!!!!!!!!ZFS 2ution !!!!!!!!!!!
What is
ZFS ?
ZFS is a new kind of file system. ZFS is
a combined file
system and logical volume manager. The features of ZFS include data integrity
verification against data
corruption modes, support for high storage capacities,
integration of the concepts of filesystem and volume management, snapshots and copy-on-write clones, continuous integrity checking and
automatic repair,RAID-Z and native NFSv4 ACLs.
ZFS
Pool
ZFS uses the concept of storage
pools to manage physical storage.
Historically, file systems were constructed on top of a single physical device.
To address multiple devices and provide for data redundancy, the concept of a volume manager was introduced to provide a
representation of a single device so that file systems would not need to be
modified to take advantage of multiple devices. This design added another layer
of complexity and ultimately prevented certain file system advances because the
file system had no control over the physical placement of data on the
virtualized volumes.
ZFS eliminates volume
management altogether. Instead of forcing you to create virtualized volumes,
ZFS aggregates devices into a storage pool. The storage pool describes the
physical characteristics of the storage (device layout, data redundancy, and so
on) and acts as an arbitrary data store from which file systems can be created.
File systems are no longer constrained to individual devices, allowing them to
share disk space with all file systems in the pool. You no longer need to predetermine
the size of a file system, as file systems grow automatically within the disk
space allocated to the storage pool. When new storage is added, all file
systems within the pool can immediately use the additional disk space without
additional work. In many ways, the storage pool works similarly to a virtual
memory system: When a memory DIMM is added to a system, the operating system
doesn't force you to run commands to configure the memory and assign it to
individual processes. All processes on the system automatically use the
additional memory.
Using zfs (basics )
Creating and manipulating
zpools (zfs)
Zpools
are the underlying device layers for zfs filesystems. Mirrors, RAIDs and
Concatenated Storage are defined here.
For pooling devices, zpools can be:
- a mirror
- a RAIDz with single or double parity
- a concatenated/striped storage
This work sheet has been done with Solaris 10 running on a virtual Parallels
machine. The disks are not real, they are virtualized by Parallels, giving 8 GB
to each disk. Not much, but enough to play with.
First we will try to look up the disks accessible by our system:
# format
Searching for disks...done
AVAILABLE DISK SELECTIONS:
0. c0d0
/pci@0,0/pci-ide@1f,1/ide@0/cmdk@0,0
1. c1d0
/pci@0,0/pci-ide@1f,1/ide@1/cmdk@0,0
Specify disk (enter its number): ^C
Type CTRL-C to quit "format".
If your disks do not show up, use devfsadm:
# devfsadm
# format
Searching for disks...done
AVAILABLE DISK SELECTIONS:
0. c0d0
/pci@0,0/pci-ide@1f,1/ide@0/cmdk@0,0
1. c0d1
/pci@0,0/pci-ide@1f,1/ide@0/cmdk@1,0
2. c1d0
/pci@0,0/pci-ide@1f,1/ide@1/cmdk@0,0
3. c1d1
/pci@0,0/pci-ide@1f,1/ide@1/cmdk@1,0
Specify disk (enter its number): ^C
You'll notice that the virtual disks are mapped as IDE/ATA drives, so the disk
device names don't have a target specification "t".
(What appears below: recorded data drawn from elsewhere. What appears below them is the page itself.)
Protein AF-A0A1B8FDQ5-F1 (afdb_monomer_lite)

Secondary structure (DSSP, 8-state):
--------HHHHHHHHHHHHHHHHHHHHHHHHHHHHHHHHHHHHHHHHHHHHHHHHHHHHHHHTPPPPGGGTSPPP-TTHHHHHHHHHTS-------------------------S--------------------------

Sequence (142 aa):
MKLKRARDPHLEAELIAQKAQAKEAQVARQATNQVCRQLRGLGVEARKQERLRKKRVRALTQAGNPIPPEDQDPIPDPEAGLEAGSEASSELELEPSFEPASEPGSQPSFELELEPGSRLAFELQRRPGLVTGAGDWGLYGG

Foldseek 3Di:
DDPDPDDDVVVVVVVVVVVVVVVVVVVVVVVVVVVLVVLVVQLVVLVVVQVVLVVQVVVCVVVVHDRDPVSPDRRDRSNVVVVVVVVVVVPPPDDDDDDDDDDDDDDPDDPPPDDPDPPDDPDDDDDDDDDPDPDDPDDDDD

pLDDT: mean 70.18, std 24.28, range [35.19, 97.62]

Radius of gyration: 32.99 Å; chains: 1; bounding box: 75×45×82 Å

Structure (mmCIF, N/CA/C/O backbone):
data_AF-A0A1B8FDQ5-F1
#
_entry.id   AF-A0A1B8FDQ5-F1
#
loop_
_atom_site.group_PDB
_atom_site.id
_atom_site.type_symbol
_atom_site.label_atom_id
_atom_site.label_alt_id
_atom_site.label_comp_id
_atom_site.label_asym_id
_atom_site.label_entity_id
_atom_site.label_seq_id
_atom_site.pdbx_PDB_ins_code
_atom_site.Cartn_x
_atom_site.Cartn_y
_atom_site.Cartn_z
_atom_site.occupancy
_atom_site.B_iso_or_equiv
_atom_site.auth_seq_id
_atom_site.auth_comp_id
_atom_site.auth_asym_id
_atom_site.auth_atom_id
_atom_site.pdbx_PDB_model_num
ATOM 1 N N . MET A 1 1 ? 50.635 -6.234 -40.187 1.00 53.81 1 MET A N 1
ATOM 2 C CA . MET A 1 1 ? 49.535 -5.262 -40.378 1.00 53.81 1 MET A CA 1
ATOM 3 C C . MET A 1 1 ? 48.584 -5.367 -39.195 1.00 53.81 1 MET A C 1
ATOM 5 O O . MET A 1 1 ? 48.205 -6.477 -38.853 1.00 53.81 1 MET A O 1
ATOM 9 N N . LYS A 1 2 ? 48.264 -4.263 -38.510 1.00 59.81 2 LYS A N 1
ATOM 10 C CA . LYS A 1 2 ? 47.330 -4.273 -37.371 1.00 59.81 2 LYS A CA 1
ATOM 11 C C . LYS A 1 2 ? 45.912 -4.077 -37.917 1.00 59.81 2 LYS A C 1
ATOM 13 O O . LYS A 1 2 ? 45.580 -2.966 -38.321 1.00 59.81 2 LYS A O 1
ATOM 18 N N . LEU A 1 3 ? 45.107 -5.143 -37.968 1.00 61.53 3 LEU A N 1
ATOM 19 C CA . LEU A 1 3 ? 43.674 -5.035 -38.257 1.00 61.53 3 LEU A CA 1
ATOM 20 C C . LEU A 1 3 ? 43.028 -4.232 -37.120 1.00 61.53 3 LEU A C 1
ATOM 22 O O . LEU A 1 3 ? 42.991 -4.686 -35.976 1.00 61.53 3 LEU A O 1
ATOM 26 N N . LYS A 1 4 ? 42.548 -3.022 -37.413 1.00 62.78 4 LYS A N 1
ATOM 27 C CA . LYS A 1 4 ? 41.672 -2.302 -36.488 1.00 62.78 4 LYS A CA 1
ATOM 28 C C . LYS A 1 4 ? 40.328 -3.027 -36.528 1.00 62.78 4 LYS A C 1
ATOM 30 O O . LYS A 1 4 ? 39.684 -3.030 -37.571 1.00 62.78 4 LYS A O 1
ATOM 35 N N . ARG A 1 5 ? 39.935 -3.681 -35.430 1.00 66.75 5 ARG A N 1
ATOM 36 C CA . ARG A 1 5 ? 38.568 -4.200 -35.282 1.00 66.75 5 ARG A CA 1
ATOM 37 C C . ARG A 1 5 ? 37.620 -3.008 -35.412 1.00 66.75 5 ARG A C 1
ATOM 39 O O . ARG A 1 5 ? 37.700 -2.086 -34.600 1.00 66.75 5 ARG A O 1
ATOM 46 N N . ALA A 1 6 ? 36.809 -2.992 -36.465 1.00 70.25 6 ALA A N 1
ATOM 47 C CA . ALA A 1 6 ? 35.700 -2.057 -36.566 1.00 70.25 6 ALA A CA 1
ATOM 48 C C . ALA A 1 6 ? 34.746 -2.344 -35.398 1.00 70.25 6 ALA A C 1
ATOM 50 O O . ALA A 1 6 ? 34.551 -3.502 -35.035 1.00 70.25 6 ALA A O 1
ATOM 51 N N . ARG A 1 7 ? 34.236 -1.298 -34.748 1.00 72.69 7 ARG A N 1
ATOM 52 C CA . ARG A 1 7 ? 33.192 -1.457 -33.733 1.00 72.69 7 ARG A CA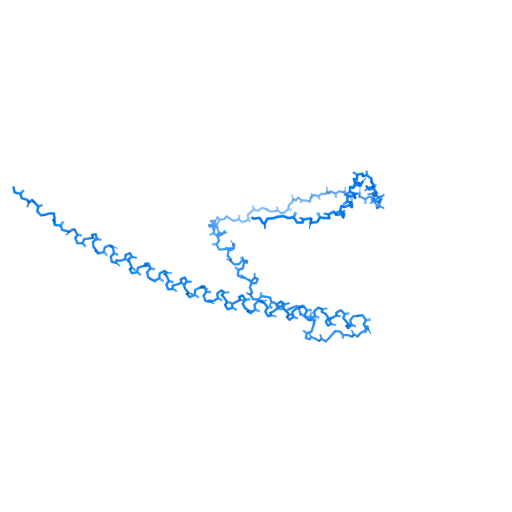 1
ATOM 53 C C . ARG A 1 7 ? 31.886 -1.736 -34.457 1.00 72.69 7 ARG A C 1
ATOM 55 O O . ARG A 1 7 ? 31.540 -0.984 -35.364 1.00 72.69 7 ARG A O 1
ATOM 62 N N . ASP A 1 8 ? 31.199 -2.797 -34.054 1.00 79.69 8 ASP A N 1
ATOM 63 C CA . ASP A 1 8 ? 29.911 -3.157 -34.631 1.00 79.69 8 ASP A CA 1
ATOM 64 C C . ASP A 1 8 ? 28.845 -2.172 -34.126 1.00 79.69 8 ASP A C 1
ATOM 66 O O . ASP A 1 8 ? 28.526 -2.172 -32.932 1.00 79.69 8 ASP A O 1
ATOM 70 N N . PRO A 1 9 ? 28.278 -1.320 -34.998 1.00 79.12 9 PRO A N 1
ATOM 71 C CA . PRO A 1 9 ? 27.336 -0.276 -34.588 1.00 79.12 9 PRO A CA 1
ATOM 72 C C . PRO A 1 9 ? 26.040 -0.849 -33.994 1.00 79.12 9 PRO A C 1
ATOM 74 O O . PRO A 1 9 ? 25.370 -0.182 -33.208 1.00 79.12 9 PRO A O 1
ATOM 77 N N . HIS A 1 10 ? 25.707 -2.103 -34.316 1.00 81.81 10 HIS A N 1
ATOM 78 C CA . HIS A 1 10 ? 24.559 -2.814 -33.752 1.00 81.81 10 HIS A CA 1
ATOM 79 C C . HIS A 1 10 ? 24.703 -3.064 -32.246 1.00 81.81 10 HIS A C 1
ATOM 81 O O . HIS A 1 10 ? 23.762 -2.809 -31.500 1.00 81.81 10 HIS A O 1
ATOM 87 N N . LEU A 1 11 ? 25.893 -3.457 -31.777 1.00 85.44 11 LEU A N 1
ATOM 88 C CA . LEU A 1 11 ? 26.140 -3.696 -30.350 1.00 85.44 11 LEU A CA 1
ATOM 89 C C . LEU A 1 11 ? 26.086 -2.393 -29.540 1.00 85.44 11 LEU A C 1
ATOM 91 O O . LEU A 1 11 ? 25.628 -2.377 -28.397 1.00 85.44 11 LEU A O 1
ATOM 95 N N . GLU A 1 12 ? 26.530 -1.280 -30.129 1.00 87.00 12 GLU A N 1
ATOM 96 C CA . GLU A 1 12 ? 26.424 0.036 -29.494 1.00 87.00 12 GLU A CA 1
ATOM 97 C C . GLU A 1 12 ? 24.963 0.505 -29.410 1.00 87.00 12 GLU A C 1
ATOM 99 O O . GLU A 1 12 ? 24.543 1.010 -28.366 1.00 87.00 12 GLU A O 1
ATOM 104 N N . ALA A 1 13 ? 24.171 0.286 -30.464 1.00 86.94 13 ALA A N 1
ATOM 105 C CA . ALA A 1 13 ? 22.747 0.613 -30.479 1.00 86.94 13 ALA A CA 1
ATOM 106 C C . ALA A 1 13 ? 21.942 -0.225 -29.468 1.00 86.94 13 ALA A C 1
ATOM 108 O O . ALA A 1 13 ? 21.138 0.331 -28.716 1.00 86.94 13 ALA A O 1
ATOM 109 N N . GLU A 1 14 ? 22.197 -1.533 -29.382 1.00 91.19 14 GLU A N 1
ATOM 110 C CA . GLU A 1 14 ? 21.570 -2.425 -28.397 1.00 91.19 14 GLU A CA 1
ATOM 111 C C . GLU A 1 14 ? 21.892 -2.004 -26.960 1.00 91.19 14 GLU A C 1
ATOM 113 O O . GLU A 1 14 ? 21.003 -1.929 -26.112 1.00 91.19 14 GLU A O 1
ATOM 118 N N . LEU A 1 15 ? 23.147 -1.643 -26.685 1.00 93.75 15 LEU A N 1
ATOM 119 C CA . LEU A 1 15 ? 23.567 -1.171 -25.368 1.00 93.75 15 LEU A CA 1
ATOM 120 C C . LEU A 1 15 ? 22.899 0.162 -24.986 1.00 93.75 15 LEU A C 1
ATOM 122 O O . LEU A 1 15 ? 22.580 0.385 -23.815 1.00 93.75 15 LEU A O 1
ATOM 126 N N . ILE A 1 16 ? 22.671 1.061 -25.947 1.00 93.50 16 ILE A N 1
ATOM 127 C CA . ILE A 1 16 ? 21.925 2.306 -25.715 1.00 93.50 16 ILE A CA 1
ATOM 128 C C . ILE A 1 16 ? 20.449 2.001 -25.429 1.00 93.50 16 ILE A C 1
ATOM 130 O O . ILE A 1 16 ? 19.904 2.544 -24.465 1.00 93.50 16 ILE A O 1
ATOM 134 N N . ALA A 1 17 ? 19.828 1.102 -26.197 1.00 91.81 17 ALA A N 1
ATOM 135 C CA . ALA A 1 17 ? 18.443 0.681 -25.987 1.00 91.81 17 ALA A CA 1
ATOM 136 C C . ALA A 1 17 ? 18.246 0.020 -24.612 1.00 91.81 17 ALA A C 1
ATOM 138 O O . ALA A 1 17 ? 17.337 0.394 -23.873 1.00 91.81 17 ALA A O 1
ATOM 139 N N . GLN A 1 18 ? 19.152 -0.874 -24.203 1.00 93.81 18 GLN A N 1
ATOM 140 C CA . GLN A 1 18 ? 19.125 -1.497 -22.874 1.00 93.81 18 GLN A CA 1
ATOM 141 C C . GLN A 1 18 ? 19.261 -0.467 -21.750 1.00 93.81 18 GLN A C 1
ATOM 143 O O . GLN A 1 18 ? 18.565 -0.543 -20.740 1.00 93.81 18 GLN A O 1
ATOM 148 N N . LYS A 1 19 ? 20.134 0.533 -21.912 1.00 96.12 19 LYS A N 1
ATOM 149 C CA . LYS A 1 19 ? 20.275 1.618 -20.929 1.00 96.12 19 LYS A CA 1
ATOM 150 C C . LYS A 1 19 ? 19.029 2.496 -20.849 1.00 96.12 19 LYS A C 1
ATOM 152 O O . LYS A 1 19 ? 18.718 2.975 -19.760 1.00 96.12 19 LYS A O 1
ATOM 157 N N . ALA A 1 20 ? 18.341 2.730 -21.966 1.00 94.75 20 ALA A N 1
ATOM 158 C CA . ALA A 1 20 ? 17.069 3.446 -21.973 1.00 94.75 20 ALA A CA 1
ATOM 159 C C . ALA A 1 20 ? 15.993 2.643 -21.222 1.00 94.75 20 ALA A C 1
ATOM 161 O O . ALA A 1 20 ? 15.436 3.147 -20.247 1.00 94.75 20 ALA A O 1
ATOM 162 N N . GLN A 1 21 ? 15.824 1.362 -21.561 1.00 93.75 21 GLN A N 1
ATOM 163 C CA . GLN A 1 21 ? 14.892 0.457 -20.879 1.00 93.75 21 GLN A CA 1
ATOM 164 C C . GLN A 1 21 ? 15.182 0.334 -19.376 1.00 93.75 21 GLN A C 1
ATOM 166 O O . GLN A 1 21 ? 14.270 0.379 -18.554 1.00 93.75 21 GLN A O 1
ATOM 171 N N . ALA A 1 22 ? 16.455 0.233 -18.981 1.00 96.19 22 ALA A N 1
ATOM 172 C CA . ALA A 1 22 ? 16.840 0.153 -17.574 1.00 96.19 22 ALA A CA 1
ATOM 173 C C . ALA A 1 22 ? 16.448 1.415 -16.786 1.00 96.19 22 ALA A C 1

Let's create our first pool by simply putting together all three
disks (c0d0 is our root partition and boot disk which is not usable for our
example):
# zpool create zfstest c0d1 c1d0 c1d1
That's it. You have just created a zpool named
"zfstest" containing all three disks. Your available space will be
just the sum of all three disks:
# zpool list
NAME
SIZE USED AVAIL CAP
HEALTH ALTROOT
zfstest
23.8G 91K 23.8G
0% ONLINE -
Use "zpool status" to get detailed status information
of the components of your zpool:
# zpool status
pool: zfstest
state: ONLINE
scrub: none requested
config:
NAME STATE
READ WRITE CKSUM
zfstest ONLINE
0 0 0
c0d1 ONLINE
0 0 0
c1d0 ONLINE
0 0 0
c1d1 ONLINE
0 0 0
errors: No known data errors
To destroy a pool, use "zpool destroy":
# zpool destroy zfstest
and your pool is gone.
Let's try a mirror now:
# zpool create mirror c1d0 c1d1
You just created a mirror between disk c1d0 and disk c1d1.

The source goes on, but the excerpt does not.